Nothing outside the stretch is wanted. Repeat exactly the lines of the listing below from the one that contains "ATOM 154 O O" through the one that contains "ATOM 173 N N", both ends included.
= Beginning of Section =
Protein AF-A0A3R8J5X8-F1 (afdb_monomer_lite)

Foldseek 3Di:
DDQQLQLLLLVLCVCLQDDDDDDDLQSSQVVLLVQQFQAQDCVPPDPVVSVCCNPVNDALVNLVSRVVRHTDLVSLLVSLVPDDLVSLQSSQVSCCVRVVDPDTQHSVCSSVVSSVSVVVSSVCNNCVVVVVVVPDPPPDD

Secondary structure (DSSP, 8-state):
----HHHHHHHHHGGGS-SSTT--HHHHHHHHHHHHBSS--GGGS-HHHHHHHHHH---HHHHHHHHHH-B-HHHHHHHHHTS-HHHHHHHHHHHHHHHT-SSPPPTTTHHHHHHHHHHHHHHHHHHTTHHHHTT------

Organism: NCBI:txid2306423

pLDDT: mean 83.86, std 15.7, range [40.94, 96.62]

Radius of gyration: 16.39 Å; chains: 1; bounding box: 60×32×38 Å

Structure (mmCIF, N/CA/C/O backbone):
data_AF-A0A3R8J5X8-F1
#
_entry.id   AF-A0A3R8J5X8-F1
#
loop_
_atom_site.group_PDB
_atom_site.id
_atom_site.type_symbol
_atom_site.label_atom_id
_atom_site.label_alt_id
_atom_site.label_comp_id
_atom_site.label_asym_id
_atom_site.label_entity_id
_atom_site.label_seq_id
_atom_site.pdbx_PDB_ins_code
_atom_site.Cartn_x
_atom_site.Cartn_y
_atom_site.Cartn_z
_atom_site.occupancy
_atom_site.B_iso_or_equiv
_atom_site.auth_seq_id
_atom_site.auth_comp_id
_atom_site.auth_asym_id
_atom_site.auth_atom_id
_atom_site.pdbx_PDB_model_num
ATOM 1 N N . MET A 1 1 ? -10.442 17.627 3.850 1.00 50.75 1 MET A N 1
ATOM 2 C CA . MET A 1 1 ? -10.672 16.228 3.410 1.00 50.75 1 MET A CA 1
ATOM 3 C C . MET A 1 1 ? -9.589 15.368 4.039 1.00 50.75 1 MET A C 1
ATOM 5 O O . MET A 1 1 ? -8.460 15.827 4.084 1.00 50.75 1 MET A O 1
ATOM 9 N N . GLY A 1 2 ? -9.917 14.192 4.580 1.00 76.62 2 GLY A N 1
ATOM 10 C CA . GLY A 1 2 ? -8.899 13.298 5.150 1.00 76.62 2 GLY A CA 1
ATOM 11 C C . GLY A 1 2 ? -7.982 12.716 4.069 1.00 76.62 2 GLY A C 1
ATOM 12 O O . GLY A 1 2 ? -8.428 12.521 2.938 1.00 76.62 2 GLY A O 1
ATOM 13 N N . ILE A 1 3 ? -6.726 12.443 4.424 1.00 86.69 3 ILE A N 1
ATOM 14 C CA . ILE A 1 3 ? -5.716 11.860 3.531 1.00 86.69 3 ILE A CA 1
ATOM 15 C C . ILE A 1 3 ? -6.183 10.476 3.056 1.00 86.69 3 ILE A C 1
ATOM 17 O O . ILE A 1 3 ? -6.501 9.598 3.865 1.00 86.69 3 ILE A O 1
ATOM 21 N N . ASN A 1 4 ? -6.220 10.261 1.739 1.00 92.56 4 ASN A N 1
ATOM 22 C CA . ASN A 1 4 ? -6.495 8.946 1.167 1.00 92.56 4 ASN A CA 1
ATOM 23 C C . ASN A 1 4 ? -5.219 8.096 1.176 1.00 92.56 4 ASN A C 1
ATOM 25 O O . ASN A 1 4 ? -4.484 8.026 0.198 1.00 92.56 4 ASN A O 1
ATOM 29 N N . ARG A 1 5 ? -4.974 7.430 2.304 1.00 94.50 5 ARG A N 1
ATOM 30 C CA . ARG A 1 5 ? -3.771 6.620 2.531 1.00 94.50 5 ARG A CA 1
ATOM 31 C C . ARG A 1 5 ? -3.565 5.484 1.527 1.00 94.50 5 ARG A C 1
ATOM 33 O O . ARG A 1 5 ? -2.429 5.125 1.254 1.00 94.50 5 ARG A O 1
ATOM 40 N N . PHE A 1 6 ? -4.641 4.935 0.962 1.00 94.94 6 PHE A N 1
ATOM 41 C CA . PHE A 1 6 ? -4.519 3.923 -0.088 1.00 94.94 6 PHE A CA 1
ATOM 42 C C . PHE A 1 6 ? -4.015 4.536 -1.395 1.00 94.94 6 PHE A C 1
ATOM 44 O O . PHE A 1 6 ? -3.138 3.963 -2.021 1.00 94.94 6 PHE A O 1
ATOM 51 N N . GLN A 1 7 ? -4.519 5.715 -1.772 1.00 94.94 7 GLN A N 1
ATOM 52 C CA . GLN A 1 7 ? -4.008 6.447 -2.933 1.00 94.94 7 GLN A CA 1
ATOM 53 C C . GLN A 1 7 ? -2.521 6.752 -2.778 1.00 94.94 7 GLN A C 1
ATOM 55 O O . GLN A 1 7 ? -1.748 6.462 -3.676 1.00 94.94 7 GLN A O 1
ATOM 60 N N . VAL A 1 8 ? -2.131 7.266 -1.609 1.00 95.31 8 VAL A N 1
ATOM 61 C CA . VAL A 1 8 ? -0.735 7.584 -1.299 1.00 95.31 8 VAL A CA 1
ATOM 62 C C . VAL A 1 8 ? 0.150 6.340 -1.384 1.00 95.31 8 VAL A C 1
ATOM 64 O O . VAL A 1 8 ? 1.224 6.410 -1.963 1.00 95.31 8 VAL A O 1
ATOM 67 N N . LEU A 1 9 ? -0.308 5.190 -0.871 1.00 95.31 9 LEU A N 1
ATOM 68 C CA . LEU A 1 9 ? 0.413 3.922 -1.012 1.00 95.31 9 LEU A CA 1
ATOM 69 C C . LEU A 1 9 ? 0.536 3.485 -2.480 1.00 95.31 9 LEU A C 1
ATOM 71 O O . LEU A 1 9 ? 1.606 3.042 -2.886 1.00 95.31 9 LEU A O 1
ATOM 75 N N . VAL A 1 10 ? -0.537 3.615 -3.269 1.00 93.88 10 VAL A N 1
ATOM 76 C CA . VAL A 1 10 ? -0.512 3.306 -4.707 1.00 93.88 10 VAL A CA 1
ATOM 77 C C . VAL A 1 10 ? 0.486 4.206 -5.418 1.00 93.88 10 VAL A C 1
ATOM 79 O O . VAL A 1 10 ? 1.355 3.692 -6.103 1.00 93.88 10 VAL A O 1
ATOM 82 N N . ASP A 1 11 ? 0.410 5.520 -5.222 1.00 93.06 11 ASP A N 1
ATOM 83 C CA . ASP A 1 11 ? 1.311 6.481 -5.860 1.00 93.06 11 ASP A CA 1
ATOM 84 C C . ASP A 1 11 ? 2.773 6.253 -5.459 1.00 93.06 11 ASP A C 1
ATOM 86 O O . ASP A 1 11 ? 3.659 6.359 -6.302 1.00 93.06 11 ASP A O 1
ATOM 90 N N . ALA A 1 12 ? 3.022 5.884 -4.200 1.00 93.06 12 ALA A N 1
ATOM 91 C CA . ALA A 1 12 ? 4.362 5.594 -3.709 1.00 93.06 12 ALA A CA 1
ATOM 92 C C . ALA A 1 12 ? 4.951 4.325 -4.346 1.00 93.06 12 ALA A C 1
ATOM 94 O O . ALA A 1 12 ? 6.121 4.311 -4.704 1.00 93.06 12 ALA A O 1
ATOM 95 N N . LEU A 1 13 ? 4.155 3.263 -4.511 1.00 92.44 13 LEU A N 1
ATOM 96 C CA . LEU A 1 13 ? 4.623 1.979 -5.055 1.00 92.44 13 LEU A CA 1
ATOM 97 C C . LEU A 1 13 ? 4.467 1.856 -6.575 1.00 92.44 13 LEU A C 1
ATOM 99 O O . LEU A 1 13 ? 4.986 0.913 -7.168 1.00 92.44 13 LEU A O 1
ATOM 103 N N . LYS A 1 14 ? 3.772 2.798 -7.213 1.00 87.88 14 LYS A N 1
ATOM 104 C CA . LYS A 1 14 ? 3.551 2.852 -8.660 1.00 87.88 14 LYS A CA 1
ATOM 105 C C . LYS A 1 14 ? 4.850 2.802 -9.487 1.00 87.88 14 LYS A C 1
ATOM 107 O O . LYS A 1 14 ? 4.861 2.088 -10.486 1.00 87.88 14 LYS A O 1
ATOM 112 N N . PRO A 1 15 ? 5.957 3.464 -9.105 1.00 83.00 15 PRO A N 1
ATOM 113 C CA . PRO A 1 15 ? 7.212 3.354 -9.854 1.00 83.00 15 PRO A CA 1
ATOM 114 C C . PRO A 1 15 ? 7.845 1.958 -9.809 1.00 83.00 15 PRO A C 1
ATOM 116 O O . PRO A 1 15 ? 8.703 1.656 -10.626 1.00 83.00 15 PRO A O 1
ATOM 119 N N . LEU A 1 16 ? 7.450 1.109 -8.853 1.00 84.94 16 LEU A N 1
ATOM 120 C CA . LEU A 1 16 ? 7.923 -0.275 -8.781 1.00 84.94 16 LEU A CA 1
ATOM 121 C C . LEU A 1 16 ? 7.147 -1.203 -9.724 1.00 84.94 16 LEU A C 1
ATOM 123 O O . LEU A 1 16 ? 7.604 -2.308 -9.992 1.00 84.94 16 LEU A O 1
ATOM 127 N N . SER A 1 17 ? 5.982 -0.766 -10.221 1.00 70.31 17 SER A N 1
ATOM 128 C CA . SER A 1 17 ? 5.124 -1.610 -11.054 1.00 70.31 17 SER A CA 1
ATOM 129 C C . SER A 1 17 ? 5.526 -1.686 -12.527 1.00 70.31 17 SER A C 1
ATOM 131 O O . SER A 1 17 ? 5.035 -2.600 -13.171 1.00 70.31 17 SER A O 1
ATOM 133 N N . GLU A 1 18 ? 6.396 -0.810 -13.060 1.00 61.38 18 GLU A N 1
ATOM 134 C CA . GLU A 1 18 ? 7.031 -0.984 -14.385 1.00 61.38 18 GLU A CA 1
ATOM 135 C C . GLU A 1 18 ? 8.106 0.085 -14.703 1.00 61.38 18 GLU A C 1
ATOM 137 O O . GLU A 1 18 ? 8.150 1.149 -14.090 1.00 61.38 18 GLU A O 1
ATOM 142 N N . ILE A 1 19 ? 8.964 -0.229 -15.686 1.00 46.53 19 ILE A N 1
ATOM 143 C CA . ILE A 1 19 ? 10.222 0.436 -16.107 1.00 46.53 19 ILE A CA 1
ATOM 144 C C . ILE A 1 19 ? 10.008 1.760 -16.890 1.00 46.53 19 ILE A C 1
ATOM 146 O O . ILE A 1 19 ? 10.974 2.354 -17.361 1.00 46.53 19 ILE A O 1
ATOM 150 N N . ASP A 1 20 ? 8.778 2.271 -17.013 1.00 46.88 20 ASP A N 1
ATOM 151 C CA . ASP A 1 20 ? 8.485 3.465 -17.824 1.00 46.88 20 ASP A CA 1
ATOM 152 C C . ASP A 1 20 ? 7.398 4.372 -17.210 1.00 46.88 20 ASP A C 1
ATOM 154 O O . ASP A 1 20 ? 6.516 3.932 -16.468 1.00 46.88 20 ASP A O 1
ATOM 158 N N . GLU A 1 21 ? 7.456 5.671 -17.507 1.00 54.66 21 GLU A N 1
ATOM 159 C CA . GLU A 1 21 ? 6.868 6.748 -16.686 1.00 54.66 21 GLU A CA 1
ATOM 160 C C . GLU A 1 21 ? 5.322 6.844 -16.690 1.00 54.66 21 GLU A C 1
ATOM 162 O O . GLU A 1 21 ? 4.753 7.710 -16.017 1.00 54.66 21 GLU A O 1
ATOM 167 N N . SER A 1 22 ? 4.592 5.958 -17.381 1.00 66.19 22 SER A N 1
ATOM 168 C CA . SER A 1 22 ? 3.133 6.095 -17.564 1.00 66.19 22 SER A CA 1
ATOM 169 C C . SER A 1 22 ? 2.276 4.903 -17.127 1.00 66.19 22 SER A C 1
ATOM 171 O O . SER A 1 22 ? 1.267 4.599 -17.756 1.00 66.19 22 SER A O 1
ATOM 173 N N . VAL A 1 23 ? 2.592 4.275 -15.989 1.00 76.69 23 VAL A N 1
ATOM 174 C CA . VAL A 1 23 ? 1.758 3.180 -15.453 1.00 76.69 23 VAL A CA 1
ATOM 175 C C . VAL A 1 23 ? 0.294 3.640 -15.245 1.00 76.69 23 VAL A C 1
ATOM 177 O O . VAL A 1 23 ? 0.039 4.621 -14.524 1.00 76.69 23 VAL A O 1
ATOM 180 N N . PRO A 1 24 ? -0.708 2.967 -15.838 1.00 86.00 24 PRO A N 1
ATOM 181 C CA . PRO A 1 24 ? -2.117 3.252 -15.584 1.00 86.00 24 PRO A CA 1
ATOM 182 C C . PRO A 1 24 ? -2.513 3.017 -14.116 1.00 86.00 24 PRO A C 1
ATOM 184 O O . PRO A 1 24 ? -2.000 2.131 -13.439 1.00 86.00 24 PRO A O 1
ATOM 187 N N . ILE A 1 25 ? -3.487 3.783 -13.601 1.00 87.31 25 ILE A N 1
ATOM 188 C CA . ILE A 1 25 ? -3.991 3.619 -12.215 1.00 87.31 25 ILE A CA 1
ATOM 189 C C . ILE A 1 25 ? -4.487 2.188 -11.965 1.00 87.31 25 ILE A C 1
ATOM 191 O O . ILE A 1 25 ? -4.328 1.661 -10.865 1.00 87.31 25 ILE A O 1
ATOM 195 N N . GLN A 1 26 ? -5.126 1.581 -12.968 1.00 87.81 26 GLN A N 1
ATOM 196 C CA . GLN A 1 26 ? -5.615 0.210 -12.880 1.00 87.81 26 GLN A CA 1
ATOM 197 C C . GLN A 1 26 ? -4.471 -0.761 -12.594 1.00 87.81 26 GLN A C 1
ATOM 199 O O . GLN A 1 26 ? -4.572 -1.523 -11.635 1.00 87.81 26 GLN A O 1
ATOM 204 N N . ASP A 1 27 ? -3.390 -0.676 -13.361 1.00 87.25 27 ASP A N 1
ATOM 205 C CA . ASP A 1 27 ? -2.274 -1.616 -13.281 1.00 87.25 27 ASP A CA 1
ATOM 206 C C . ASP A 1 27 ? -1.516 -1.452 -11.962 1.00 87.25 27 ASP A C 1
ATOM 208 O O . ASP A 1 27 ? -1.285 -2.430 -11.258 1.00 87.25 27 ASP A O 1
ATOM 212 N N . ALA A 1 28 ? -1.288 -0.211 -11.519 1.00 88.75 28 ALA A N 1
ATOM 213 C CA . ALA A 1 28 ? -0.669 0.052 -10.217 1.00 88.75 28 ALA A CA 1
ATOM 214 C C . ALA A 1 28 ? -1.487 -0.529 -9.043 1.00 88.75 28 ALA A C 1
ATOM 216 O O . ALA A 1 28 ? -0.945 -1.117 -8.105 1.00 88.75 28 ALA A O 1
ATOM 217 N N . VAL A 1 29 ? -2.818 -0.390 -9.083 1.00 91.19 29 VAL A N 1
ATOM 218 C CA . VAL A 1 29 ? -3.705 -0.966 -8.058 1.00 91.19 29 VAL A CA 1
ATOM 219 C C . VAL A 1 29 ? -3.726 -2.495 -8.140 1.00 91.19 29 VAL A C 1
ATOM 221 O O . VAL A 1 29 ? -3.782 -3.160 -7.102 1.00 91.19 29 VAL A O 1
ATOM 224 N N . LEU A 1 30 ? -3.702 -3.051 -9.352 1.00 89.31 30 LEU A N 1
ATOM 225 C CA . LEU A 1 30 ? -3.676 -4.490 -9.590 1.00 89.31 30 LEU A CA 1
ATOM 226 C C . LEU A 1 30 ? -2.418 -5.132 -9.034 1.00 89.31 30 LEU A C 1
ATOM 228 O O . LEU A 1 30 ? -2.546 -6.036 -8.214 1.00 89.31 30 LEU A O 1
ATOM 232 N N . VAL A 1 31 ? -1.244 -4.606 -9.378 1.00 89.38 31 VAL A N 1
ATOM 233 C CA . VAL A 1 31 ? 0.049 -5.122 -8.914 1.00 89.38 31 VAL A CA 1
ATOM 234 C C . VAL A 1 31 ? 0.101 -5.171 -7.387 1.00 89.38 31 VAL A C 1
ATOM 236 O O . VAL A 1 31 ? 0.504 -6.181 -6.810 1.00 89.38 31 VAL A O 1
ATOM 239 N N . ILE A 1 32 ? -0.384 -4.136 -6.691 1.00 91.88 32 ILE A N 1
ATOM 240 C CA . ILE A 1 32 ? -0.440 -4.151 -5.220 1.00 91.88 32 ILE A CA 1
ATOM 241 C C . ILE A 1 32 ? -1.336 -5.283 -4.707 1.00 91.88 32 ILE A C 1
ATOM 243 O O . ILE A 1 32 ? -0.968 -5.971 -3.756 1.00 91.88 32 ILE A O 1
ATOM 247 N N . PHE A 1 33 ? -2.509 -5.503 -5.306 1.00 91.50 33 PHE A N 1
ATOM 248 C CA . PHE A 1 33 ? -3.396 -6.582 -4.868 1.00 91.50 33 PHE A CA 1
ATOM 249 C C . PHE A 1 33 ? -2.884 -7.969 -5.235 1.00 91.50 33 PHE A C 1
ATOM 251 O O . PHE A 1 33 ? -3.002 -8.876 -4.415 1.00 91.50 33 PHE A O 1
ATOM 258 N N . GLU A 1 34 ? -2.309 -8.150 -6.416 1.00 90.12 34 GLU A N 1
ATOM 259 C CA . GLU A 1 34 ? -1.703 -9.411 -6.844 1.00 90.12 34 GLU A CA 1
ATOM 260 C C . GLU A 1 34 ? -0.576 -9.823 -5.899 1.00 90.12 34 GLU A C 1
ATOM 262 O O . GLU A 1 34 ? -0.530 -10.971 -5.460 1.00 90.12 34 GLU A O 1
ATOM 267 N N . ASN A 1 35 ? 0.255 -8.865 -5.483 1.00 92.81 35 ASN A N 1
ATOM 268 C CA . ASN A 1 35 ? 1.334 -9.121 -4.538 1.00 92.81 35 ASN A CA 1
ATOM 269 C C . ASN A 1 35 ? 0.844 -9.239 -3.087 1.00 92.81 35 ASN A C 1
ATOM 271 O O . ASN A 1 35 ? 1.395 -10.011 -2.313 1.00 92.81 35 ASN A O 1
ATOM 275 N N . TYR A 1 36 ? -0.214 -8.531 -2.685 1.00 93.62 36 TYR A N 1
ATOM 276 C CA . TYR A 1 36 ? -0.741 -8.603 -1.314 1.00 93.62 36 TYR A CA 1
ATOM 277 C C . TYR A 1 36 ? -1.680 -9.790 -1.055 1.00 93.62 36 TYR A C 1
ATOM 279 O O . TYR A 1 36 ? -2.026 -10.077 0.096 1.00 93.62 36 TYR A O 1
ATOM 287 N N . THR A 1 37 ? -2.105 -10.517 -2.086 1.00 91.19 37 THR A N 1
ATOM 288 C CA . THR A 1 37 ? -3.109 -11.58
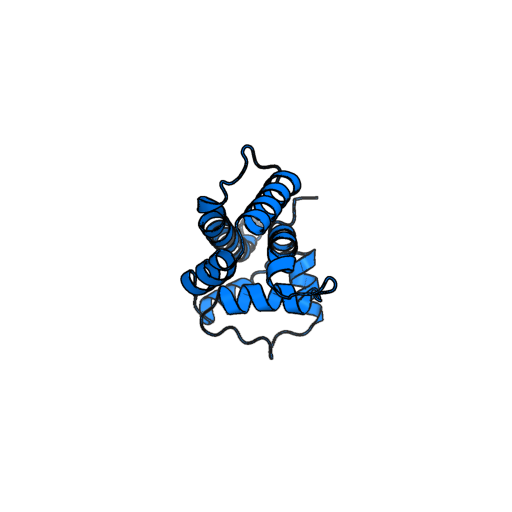3 -1.960 1.00 91.19 37 THR A CA 1
ATOM 289 C C . THR A 1 37 ? -2.629 -12.910 -2.526 1.00 91.19 37 THR A C 1
ATOM 291 O O . THR A 1 37 ? -1.695 -12.972 -3.317 1.00 91.19 37 THR A O 1
ATOM 294 N N . LYS A 1 38 ? -3.261 -14.016 -2.113 1.00 87.94 38 LYS A N 1
ATOM 295 C CA . LYS A 1 38 ? -2.896 -15.334 -2.655 1.00 87.94 38 LYS A CA 1
ATOM 296 C C . LYS A 1 38 ? -3.481 -15.562 -4.048 1.00 87.94 38 LYS A C 1
ATOM 298 O O . LYS A 1 38 ? -2.764 -16.067 -4.902 1.00 87.94 38 LYS A O 1
ATOM 303 N N . ASN A 1 39 ? -4.754 -15.203 -4.250 1.00 79.62 39 ASN A N 1
ATOM 304 C CA . ASN A 1 39 ? -5.538 -15.554 -5.443 1.00 79.62 39 ASN A CA 1
ATOM 305 C C . ASN A 1 39 ? -6.513 -14.442 -5.883 1.00 79.62 39 ASN A C 1
ATOM 307 O O . ASN A 1 39 ? -7.631 -14.734 -6.317 1.00 79.62 39 ASN A O 1
ATOM 311 N N . TRP A 1 40 ? -6.172 -13.164 -5.696 1.00 84.06 40 TRP A N 1
ATOM 312 C CA . TRP A 1 40 ? -7.076 -12.102 -6.139 1.00 84.06 40 TRP A CA 1
ATOM 313 C C . TRP A 1 40 ? -7.250 -12.133 -7.655 1.00 84.06 40 TRP A C 1
ATOM 315 O O . TRP A 1 40 ? -6.279 -12.093 -8.400 1.00 84.06 40 TRP A O 1
ATOM 325 N N . ASN A 1 41 ? -8.503 -12.174 -8.111 1.00 73.06 41 ASN A N 1
ATOM 326 C CA . ASN A 1 41 ? -8.824 -12.176 -9.531 1.00 73.06 41 ASN A CA 1
ATOM 327 C C . ASN A 1 41 ? -9.427 -10.831 -9.965 1.00 73.06 41 ASN A C 1
ATOM 329 O O . ASN A 1 41 ? -10.546 -10.468 -9.579 1.00 73.06 41 ASN A O 1
ATOM 333 N N . ALA A 1 42 ? -8.675 -10.132 -10.813 1.00 71.56 42 ALA A N 1
ATOM 334 C CA . ALA A 1 42 ? -9.032 -8.875 -11.454 1.00 71.56 42 ALA A CA 1
ATOM 335 C C . ALA A 1 42 ? -10.221 -8.966 -12.421 1.00 71.56 42 ALA A C 1
ATOM 337 O O . ALA A 1 42 ? -10.969 -8.002 -12.542 1.00 71.56 42 ALA A O 1
ATOM 338 N N . HIS A 1 43 ? -10.453 -10.120 -13.061 1.00 70.19 43 HIS A N 1
ATOM 339 C CA . HIS A 1 43 ? -11.482 -10.285 -14.102 1.00 70.19 43 HIS A CA 1
ATOM 340 C C . HIS A 1 43 ? -12.897 -9.927 -13.622 1.00 70.19 43 HIS A C 1
ATOM 342 O O . HIS A 1 43 ? -13.763 -9.583 -14.419 1.00 70.19 43 HIS A O 1
ATOM 348 N N . ASN A 1 44 ? -13.131 -9.959 -12.307 1.00 65.50 44 ASN A N 1
ATOM 349 C CA . ASN A 1 44 ? -14.414 -9.623 -11.689 1.00 65.50 44 ASN A CA 1
ATOM 350 C C . ASN A 1 44 ? -14.487 -8.173 -11.163 1.00 65.50 44 ASN A C 1
ATOM 352 O O . ASN A 1 44 ? -15.398 -7.835 -10.396 1.00 65.50 44 ASN A O 1
ATOM 356 N N . TYR A 1 45 ? -13.512 -7.324 -11.497 1.00 70.44 45 TYR A N 1
ATOM 357 C CA . TYR A 1 45 ? -13.432 -5.917 -11.115 1.00 70.44 45 TYR A CA 1
ATOM 358 C C . TYR A 1 45 ? -13.339 -5.035 -12.365 1.00 70.44 45 TYR A C 1
ATOM 360 O O . TYR A 1 45 ? -12.331 -4.994 -13.050 1.00 70.44 45 TYR A O 1
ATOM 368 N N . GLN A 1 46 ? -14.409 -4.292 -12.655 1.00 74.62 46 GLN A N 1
= End of Section =
**Completed task:**
ATOM 154 O O . ASP A 1 20 ? 6.516 3.932 -16.468 1.00 46.88 20 ASP A O 1
ATOM 158 N N . GLU A 1 21 ? 7.456 5.671 -17.507 1.00 54.66 21 GLU A N 1
ATOM 159 C CA . GLU A 1 21 ? 6.868 6.748 -16.686 1.00 54.66 21 GLU A CA 1
ATOM 160 C C . GLU A 1 21 ? 5.322 6.844 -16.690 1.00 54.66 21 GLU A C 1
ATOM 162 O O . GLU A 1 21 ? 4.753 7.710 -16.017 1.00 54.66 21 GLU A O 1
ATOM 167 N N . SER A 1 22 ? 4.592 5.958 -17.381 1.00 66.19 22 SER A N 1
ATOM 168 C CA . SER A 1 22 ? 3.133 6.095 -17.564 1.00 66.19 22 SER A CA 1
ATOM 169 C C . SER A 1 22 ? 2.276 4.903 -17.127 1.00 66.19 22 SER A C 1
ATOM 171 O O . SER A 1 22 ? 1.267 4.599 -17.756 1.00 66.19 22 SER A O 1
ATOM 173 N N . VAL A 1 23 ? 2.592 4.275 -15.989 1.00 76.69 23 VAL A N 1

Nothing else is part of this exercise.